Task item — Only those lines in the data below from the line containing "ATOM 155 C C ." through the line containing "ATOM 160 C C", both included, should be restated word for word.
___ Extracted data ___
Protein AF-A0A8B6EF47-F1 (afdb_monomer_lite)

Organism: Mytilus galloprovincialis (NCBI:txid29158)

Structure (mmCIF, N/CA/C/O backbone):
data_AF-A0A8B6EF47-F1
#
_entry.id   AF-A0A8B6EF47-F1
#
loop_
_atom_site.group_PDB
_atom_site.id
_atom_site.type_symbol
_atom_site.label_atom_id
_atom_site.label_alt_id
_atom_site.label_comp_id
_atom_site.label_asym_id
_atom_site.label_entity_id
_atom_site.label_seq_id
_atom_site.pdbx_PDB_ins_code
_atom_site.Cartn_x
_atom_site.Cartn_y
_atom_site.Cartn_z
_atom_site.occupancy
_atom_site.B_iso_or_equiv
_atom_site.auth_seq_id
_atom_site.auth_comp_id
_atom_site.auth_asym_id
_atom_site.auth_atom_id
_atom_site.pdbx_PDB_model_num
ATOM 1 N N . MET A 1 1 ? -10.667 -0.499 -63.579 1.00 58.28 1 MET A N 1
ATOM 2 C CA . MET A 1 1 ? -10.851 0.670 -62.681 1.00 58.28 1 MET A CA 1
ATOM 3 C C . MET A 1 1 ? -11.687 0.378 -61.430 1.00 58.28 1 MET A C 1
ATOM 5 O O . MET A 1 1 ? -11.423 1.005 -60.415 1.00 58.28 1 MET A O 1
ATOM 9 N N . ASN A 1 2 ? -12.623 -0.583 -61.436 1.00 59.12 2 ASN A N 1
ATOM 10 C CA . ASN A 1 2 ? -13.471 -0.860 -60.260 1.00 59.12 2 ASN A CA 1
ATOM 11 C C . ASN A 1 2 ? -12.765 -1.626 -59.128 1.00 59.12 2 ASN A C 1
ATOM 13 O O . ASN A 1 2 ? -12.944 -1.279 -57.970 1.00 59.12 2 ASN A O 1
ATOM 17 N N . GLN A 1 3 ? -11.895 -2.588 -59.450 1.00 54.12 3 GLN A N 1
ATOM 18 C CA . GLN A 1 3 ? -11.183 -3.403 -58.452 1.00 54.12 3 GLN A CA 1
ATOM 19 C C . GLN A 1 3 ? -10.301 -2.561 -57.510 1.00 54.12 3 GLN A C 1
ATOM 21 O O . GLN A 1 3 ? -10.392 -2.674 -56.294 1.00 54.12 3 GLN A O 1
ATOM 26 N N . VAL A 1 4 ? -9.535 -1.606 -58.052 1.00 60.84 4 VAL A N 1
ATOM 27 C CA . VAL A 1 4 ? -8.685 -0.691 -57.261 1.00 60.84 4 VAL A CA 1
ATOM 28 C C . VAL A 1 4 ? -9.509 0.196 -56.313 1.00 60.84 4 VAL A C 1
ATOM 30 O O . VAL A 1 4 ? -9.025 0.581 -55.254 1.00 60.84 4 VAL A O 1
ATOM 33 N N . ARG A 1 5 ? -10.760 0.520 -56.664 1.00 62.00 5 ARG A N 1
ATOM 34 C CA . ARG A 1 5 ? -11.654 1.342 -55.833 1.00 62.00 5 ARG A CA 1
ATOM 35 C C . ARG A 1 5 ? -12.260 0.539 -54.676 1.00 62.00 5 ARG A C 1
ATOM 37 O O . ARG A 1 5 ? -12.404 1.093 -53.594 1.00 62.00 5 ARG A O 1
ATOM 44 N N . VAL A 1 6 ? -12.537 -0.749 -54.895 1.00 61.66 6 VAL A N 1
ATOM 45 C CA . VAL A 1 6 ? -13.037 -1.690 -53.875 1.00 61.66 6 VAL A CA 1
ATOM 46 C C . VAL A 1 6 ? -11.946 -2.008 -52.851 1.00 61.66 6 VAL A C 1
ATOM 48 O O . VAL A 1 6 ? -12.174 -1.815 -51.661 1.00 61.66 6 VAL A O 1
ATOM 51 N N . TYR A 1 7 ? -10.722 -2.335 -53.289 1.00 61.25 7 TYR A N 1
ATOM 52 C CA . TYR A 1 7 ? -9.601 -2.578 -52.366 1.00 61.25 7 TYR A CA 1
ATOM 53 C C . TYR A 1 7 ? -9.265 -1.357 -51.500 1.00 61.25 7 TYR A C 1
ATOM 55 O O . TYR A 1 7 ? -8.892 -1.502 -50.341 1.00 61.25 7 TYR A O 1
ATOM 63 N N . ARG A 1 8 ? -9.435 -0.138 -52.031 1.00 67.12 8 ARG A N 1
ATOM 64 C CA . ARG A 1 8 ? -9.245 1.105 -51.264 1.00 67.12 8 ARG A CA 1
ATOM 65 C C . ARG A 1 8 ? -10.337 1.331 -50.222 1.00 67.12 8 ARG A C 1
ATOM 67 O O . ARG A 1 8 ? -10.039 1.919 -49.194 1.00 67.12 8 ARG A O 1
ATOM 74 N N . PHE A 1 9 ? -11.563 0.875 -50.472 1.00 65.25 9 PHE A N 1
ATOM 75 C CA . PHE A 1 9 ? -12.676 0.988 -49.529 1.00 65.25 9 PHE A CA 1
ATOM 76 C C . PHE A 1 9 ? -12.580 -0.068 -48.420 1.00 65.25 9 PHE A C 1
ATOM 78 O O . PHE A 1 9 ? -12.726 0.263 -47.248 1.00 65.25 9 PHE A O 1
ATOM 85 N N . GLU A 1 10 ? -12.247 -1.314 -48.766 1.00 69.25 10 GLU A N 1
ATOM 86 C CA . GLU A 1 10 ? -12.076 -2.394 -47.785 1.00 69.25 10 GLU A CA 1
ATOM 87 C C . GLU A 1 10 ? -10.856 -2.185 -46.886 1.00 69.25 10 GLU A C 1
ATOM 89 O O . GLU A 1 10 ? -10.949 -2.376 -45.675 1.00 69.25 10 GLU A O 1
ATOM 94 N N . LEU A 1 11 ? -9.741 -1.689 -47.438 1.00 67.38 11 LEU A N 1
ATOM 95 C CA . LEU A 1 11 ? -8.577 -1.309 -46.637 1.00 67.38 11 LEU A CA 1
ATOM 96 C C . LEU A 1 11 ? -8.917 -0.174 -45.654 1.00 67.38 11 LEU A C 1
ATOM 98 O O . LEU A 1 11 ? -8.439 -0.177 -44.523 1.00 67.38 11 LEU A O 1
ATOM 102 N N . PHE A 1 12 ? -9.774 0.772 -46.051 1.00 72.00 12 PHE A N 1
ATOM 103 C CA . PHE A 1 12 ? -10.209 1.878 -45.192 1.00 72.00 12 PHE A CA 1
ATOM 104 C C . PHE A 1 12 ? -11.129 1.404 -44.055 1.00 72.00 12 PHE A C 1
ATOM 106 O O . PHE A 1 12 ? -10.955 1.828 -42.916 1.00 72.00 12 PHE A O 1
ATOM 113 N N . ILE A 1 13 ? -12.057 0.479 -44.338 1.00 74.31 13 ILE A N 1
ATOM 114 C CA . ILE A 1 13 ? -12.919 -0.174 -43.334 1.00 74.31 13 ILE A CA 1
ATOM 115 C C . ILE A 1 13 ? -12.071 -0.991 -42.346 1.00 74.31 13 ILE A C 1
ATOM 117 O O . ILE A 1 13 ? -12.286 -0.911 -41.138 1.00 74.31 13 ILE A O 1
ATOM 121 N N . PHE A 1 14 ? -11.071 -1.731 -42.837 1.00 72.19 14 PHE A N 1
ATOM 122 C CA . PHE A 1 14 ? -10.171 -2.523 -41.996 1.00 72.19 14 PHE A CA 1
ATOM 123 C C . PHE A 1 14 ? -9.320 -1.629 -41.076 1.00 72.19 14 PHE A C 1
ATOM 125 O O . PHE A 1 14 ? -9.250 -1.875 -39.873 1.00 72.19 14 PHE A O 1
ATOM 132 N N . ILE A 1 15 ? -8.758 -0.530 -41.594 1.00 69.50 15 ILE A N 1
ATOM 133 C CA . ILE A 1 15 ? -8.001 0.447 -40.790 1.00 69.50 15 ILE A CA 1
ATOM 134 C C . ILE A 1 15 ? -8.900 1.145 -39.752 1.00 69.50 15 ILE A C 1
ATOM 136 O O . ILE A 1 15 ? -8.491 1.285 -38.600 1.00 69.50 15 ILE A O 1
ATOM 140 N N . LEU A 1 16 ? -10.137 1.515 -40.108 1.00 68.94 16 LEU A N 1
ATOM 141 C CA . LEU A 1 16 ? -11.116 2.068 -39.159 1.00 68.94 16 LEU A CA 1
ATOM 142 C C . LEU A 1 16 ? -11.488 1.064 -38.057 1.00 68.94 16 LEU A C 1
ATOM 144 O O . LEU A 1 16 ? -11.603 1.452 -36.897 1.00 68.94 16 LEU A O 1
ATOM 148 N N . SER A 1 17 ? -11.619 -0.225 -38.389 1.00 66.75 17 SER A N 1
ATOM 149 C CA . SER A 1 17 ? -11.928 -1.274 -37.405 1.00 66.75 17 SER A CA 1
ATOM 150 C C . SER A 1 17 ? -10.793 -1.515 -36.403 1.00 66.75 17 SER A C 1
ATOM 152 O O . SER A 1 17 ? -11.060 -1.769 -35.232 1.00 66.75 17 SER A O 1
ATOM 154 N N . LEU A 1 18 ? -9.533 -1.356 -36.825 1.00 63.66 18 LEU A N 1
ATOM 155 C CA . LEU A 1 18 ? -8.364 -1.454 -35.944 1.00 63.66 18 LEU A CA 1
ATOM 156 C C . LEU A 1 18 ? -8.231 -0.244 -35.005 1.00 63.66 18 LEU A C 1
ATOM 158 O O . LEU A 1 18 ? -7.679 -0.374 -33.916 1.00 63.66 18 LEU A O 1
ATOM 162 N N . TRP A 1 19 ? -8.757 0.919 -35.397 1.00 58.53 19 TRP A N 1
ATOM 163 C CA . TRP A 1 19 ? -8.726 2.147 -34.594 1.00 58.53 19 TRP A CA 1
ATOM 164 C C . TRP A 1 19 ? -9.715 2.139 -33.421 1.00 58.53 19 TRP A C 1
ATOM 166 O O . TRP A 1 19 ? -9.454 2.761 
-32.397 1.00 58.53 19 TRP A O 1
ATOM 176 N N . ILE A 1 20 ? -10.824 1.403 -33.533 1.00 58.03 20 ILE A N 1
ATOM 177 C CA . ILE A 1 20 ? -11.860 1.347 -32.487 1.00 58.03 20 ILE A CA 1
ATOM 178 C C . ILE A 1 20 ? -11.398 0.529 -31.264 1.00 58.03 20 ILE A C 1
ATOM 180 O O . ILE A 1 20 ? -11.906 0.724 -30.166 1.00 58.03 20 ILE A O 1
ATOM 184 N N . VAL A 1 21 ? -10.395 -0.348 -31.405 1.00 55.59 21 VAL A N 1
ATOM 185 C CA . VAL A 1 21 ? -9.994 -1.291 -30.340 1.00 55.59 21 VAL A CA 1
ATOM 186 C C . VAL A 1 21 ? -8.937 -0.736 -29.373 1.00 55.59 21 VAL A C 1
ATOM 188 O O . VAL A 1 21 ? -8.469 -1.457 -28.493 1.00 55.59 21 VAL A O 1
___
___ Extracted data ___
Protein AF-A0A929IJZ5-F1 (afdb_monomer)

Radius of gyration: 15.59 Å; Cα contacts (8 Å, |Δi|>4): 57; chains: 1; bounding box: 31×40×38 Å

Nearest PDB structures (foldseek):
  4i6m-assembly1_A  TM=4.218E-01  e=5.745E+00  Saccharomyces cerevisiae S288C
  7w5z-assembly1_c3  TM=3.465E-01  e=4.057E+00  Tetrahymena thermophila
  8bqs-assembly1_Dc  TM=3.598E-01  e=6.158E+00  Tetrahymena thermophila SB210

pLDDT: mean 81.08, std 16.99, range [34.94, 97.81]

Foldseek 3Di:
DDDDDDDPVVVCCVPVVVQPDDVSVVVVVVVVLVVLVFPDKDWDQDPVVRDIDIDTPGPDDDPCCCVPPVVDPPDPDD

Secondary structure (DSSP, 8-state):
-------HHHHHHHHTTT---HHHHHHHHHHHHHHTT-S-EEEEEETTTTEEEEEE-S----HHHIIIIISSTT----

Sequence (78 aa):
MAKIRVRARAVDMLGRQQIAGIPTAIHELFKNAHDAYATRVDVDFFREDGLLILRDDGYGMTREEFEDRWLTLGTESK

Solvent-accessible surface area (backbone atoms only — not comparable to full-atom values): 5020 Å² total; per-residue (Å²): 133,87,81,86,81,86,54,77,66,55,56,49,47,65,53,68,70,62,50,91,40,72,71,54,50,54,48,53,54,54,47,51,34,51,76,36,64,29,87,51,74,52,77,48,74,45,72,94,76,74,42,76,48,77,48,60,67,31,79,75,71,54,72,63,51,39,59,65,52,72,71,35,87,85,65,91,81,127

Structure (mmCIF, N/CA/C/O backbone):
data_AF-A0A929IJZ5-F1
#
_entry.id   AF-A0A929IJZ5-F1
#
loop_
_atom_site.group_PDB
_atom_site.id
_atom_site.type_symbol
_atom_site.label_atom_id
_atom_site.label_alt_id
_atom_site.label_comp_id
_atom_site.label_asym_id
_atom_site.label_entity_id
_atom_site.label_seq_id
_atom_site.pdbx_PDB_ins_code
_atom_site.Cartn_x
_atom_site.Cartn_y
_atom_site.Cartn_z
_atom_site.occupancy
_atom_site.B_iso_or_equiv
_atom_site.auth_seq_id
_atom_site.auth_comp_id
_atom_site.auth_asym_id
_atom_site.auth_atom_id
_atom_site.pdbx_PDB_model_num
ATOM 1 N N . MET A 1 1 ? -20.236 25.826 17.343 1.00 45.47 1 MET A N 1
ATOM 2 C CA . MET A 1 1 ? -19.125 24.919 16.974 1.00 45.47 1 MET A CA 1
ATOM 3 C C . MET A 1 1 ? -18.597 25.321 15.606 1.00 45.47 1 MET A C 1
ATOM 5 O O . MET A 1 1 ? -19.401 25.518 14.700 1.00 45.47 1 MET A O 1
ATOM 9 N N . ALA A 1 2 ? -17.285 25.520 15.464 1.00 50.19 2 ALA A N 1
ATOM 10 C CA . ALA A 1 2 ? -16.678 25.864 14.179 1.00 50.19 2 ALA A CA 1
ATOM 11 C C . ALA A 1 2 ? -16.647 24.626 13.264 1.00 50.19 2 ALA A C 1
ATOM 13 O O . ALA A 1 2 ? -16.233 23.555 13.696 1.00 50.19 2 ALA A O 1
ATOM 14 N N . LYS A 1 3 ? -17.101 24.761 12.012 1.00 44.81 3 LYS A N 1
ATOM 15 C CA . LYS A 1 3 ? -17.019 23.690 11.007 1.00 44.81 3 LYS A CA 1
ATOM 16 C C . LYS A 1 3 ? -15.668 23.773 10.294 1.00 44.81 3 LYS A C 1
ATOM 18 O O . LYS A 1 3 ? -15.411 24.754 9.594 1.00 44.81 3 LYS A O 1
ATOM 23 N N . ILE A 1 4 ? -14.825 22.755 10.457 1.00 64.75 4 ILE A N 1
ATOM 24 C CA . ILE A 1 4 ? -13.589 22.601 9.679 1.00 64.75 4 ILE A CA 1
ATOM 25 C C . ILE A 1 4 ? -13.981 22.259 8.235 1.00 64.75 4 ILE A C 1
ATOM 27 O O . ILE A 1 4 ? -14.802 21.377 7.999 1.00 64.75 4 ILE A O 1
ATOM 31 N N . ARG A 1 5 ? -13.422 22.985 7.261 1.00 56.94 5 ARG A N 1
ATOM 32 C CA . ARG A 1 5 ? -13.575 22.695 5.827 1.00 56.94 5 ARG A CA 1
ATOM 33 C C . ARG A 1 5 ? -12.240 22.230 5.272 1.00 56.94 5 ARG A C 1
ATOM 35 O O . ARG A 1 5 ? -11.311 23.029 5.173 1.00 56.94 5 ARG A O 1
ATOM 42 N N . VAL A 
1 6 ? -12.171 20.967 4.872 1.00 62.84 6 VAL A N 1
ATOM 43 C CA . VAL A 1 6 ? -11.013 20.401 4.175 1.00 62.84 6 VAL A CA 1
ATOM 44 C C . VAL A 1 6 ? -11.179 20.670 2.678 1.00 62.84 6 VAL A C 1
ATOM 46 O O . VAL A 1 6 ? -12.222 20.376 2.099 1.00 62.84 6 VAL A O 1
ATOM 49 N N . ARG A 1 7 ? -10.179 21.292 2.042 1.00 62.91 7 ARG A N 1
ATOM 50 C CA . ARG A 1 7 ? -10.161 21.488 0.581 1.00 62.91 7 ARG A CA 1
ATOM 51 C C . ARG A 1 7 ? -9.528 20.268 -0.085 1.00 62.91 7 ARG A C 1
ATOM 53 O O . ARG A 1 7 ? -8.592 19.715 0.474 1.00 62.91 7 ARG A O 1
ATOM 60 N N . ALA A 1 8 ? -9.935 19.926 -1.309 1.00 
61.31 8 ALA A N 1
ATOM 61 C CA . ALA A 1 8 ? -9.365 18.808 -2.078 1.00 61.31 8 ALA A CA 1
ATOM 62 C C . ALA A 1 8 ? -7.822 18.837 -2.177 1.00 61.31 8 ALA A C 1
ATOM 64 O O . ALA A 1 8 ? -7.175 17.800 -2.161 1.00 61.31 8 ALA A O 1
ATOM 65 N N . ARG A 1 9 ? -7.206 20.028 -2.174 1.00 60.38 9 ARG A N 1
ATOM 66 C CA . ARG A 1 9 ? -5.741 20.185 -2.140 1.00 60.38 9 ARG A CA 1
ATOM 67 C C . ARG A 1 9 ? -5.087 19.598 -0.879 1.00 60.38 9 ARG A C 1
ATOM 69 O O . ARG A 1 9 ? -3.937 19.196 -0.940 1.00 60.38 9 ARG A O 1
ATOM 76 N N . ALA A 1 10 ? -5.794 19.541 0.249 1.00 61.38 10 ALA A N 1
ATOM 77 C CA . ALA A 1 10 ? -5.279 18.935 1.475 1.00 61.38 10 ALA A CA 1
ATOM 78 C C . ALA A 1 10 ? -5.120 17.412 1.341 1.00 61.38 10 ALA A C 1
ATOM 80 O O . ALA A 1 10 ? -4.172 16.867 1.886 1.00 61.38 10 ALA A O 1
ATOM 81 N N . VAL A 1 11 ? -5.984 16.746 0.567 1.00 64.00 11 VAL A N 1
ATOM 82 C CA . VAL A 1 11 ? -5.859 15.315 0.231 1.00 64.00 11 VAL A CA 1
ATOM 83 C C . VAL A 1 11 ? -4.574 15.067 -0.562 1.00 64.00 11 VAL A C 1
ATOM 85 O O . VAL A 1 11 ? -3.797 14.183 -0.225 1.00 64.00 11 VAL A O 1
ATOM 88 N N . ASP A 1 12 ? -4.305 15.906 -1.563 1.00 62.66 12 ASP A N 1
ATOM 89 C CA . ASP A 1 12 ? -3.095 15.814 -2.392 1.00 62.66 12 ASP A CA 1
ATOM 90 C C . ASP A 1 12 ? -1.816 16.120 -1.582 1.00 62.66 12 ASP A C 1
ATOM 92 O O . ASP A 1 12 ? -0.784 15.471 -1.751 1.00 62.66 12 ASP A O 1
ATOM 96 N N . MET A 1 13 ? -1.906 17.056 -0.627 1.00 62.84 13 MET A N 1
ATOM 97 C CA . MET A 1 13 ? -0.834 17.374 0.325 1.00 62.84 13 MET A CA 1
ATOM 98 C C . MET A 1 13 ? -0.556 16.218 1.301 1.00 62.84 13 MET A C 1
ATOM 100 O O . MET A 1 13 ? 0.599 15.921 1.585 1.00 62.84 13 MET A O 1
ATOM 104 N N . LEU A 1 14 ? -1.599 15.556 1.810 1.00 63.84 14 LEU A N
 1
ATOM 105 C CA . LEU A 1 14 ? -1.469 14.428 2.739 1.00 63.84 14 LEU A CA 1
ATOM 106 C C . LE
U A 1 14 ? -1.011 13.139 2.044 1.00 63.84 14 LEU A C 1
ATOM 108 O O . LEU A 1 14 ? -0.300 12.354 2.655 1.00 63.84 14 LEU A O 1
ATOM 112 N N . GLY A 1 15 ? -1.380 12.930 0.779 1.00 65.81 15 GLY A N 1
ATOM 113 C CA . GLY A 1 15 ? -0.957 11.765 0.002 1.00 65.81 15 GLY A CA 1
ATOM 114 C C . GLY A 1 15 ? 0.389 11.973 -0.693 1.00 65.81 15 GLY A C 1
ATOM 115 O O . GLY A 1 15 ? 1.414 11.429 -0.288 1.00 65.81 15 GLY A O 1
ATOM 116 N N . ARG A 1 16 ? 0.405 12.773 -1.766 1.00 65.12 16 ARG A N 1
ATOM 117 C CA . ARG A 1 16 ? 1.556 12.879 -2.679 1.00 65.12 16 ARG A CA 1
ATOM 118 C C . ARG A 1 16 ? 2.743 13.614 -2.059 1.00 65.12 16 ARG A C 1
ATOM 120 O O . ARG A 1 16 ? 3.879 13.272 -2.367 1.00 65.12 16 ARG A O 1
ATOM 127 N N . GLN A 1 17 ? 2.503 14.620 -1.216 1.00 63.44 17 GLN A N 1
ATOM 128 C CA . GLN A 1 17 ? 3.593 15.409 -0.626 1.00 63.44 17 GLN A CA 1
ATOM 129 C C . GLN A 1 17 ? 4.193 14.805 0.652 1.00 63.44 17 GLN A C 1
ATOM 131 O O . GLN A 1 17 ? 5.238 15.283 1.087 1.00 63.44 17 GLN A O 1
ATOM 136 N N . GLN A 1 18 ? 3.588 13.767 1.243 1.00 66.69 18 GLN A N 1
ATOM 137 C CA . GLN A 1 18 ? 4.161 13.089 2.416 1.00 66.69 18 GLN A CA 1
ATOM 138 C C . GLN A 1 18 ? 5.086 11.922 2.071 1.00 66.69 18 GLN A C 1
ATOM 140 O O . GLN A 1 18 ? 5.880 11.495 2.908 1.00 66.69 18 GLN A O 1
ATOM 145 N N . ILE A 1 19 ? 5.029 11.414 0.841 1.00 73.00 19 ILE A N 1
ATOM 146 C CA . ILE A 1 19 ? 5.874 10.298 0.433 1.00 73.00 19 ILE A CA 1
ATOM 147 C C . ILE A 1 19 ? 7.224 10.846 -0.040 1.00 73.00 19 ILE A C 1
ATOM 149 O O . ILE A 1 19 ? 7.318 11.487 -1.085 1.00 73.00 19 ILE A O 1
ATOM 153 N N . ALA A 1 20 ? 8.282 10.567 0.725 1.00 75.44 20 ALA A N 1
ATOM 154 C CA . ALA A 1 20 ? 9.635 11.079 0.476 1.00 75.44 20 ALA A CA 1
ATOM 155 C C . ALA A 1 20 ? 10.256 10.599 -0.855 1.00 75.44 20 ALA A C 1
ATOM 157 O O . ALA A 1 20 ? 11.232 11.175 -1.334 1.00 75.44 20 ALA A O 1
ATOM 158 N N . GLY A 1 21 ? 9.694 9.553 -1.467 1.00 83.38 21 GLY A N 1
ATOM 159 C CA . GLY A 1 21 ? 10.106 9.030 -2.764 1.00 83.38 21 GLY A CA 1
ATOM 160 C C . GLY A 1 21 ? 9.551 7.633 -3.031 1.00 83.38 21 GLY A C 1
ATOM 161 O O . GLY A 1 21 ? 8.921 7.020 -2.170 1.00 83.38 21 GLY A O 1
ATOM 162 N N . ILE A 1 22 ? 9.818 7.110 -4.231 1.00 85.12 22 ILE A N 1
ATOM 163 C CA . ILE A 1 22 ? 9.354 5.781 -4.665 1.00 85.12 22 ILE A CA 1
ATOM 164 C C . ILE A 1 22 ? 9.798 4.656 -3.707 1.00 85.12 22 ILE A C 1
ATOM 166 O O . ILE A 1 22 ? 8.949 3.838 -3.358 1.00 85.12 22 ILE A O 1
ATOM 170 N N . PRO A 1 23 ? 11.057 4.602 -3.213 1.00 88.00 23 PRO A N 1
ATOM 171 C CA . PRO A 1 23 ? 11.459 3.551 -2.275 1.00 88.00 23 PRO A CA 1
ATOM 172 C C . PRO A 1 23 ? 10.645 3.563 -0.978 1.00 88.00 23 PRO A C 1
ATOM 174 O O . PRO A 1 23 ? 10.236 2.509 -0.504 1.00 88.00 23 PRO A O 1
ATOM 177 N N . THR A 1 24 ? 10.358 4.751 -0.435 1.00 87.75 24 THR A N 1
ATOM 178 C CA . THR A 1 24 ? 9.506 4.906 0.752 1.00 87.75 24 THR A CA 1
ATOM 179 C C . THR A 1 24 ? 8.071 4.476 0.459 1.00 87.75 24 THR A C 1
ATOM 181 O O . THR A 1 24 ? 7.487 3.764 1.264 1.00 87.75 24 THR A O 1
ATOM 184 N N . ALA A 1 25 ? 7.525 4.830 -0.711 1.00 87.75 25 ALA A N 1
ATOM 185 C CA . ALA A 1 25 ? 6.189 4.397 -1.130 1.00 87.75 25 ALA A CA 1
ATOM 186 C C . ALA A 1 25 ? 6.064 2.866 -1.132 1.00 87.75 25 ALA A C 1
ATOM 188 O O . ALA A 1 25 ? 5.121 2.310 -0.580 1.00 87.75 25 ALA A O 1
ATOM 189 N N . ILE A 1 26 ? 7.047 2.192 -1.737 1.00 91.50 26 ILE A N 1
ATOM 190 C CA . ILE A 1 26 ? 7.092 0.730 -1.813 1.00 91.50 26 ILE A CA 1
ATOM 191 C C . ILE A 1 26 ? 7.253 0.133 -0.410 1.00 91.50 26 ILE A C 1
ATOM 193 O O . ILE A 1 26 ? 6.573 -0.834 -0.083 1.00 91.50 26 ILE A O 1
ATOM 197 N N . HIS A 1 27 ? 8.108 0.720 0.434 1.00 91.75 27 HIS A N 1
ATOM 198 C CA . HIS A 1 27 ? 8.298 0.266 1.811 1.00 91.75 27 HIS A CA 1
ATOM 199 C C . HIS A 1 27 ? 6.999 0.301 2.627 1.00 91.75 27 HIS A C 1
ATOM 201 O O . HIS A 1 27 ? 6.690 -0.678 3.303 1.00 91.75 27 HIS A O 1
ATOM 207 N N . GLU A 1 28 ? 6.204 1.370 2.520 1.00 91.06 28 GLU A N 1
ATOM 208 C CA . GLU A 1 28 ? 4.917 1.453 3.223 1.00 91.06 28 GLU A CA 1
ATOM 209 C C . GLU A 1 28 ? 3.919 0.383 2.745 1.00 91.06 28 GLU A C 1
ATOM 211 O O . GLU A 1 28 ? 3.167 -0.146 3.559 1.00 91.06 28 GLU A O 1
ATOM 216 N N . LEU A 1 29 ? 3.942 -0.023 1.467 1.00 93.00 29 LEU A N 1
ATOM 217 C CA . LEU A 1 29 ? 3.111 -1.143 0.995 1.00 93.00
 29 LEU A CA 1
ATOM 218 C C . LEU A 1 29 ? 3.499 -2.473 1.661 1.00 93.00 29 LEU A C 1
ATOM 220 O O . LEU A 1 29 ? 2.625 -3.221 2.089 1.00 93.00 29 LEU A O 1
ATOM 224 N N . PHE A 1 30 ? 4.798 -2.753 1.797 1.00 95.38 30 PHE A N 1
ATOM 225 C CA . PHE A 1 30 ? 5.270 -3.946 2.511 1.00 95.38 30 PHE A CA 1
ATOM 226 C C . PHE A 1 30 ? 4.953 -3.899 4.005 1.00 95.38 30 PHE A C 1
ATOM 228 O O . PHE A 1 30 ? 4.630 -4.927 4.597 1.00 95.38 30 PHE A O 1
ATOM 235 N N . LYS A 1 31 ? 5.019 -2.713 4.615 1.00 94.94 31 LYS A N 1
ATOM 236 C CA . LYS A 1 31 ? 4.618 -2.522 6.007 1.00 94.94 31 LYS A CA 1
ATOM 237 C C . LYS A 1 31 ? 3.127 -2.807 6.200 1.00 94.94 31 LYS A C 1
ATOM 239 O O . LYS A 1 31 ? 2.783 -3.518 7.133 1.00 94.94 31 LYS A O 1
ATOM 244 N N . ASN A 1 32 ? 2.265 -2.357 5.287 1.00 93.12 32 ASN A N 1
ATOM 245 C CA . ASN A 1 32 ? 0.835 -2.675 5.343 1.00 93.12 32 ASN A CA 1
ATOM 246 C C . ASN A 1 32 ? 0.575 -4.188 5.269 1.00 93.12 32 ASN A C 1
___
Your response —
ATOM 155 C C . ALA A 1 20 ? 10.256 10.599 -0.855 1.00 75.44 20 ALA A C 1
ATOM 157 O O . ALA A 1 20 ? 11.232 11.175 -1.334 1.00 75.44 20 ALA A O 1
ATOM 158 N N . GLY A 1 21 ? 9.694 9.553 -1.467 1.00 83.38 21 GLY A N 1
ATOM 159 C CA . GLY A 1 21 ? 10.106 9.030 -2.764 1.00 83.38 21 GLY A CA 1
ATOM 160 C C . GLY A 1 21 ? 9.551 7.633 -3.031 1.00 83.38 21 GLY A C 1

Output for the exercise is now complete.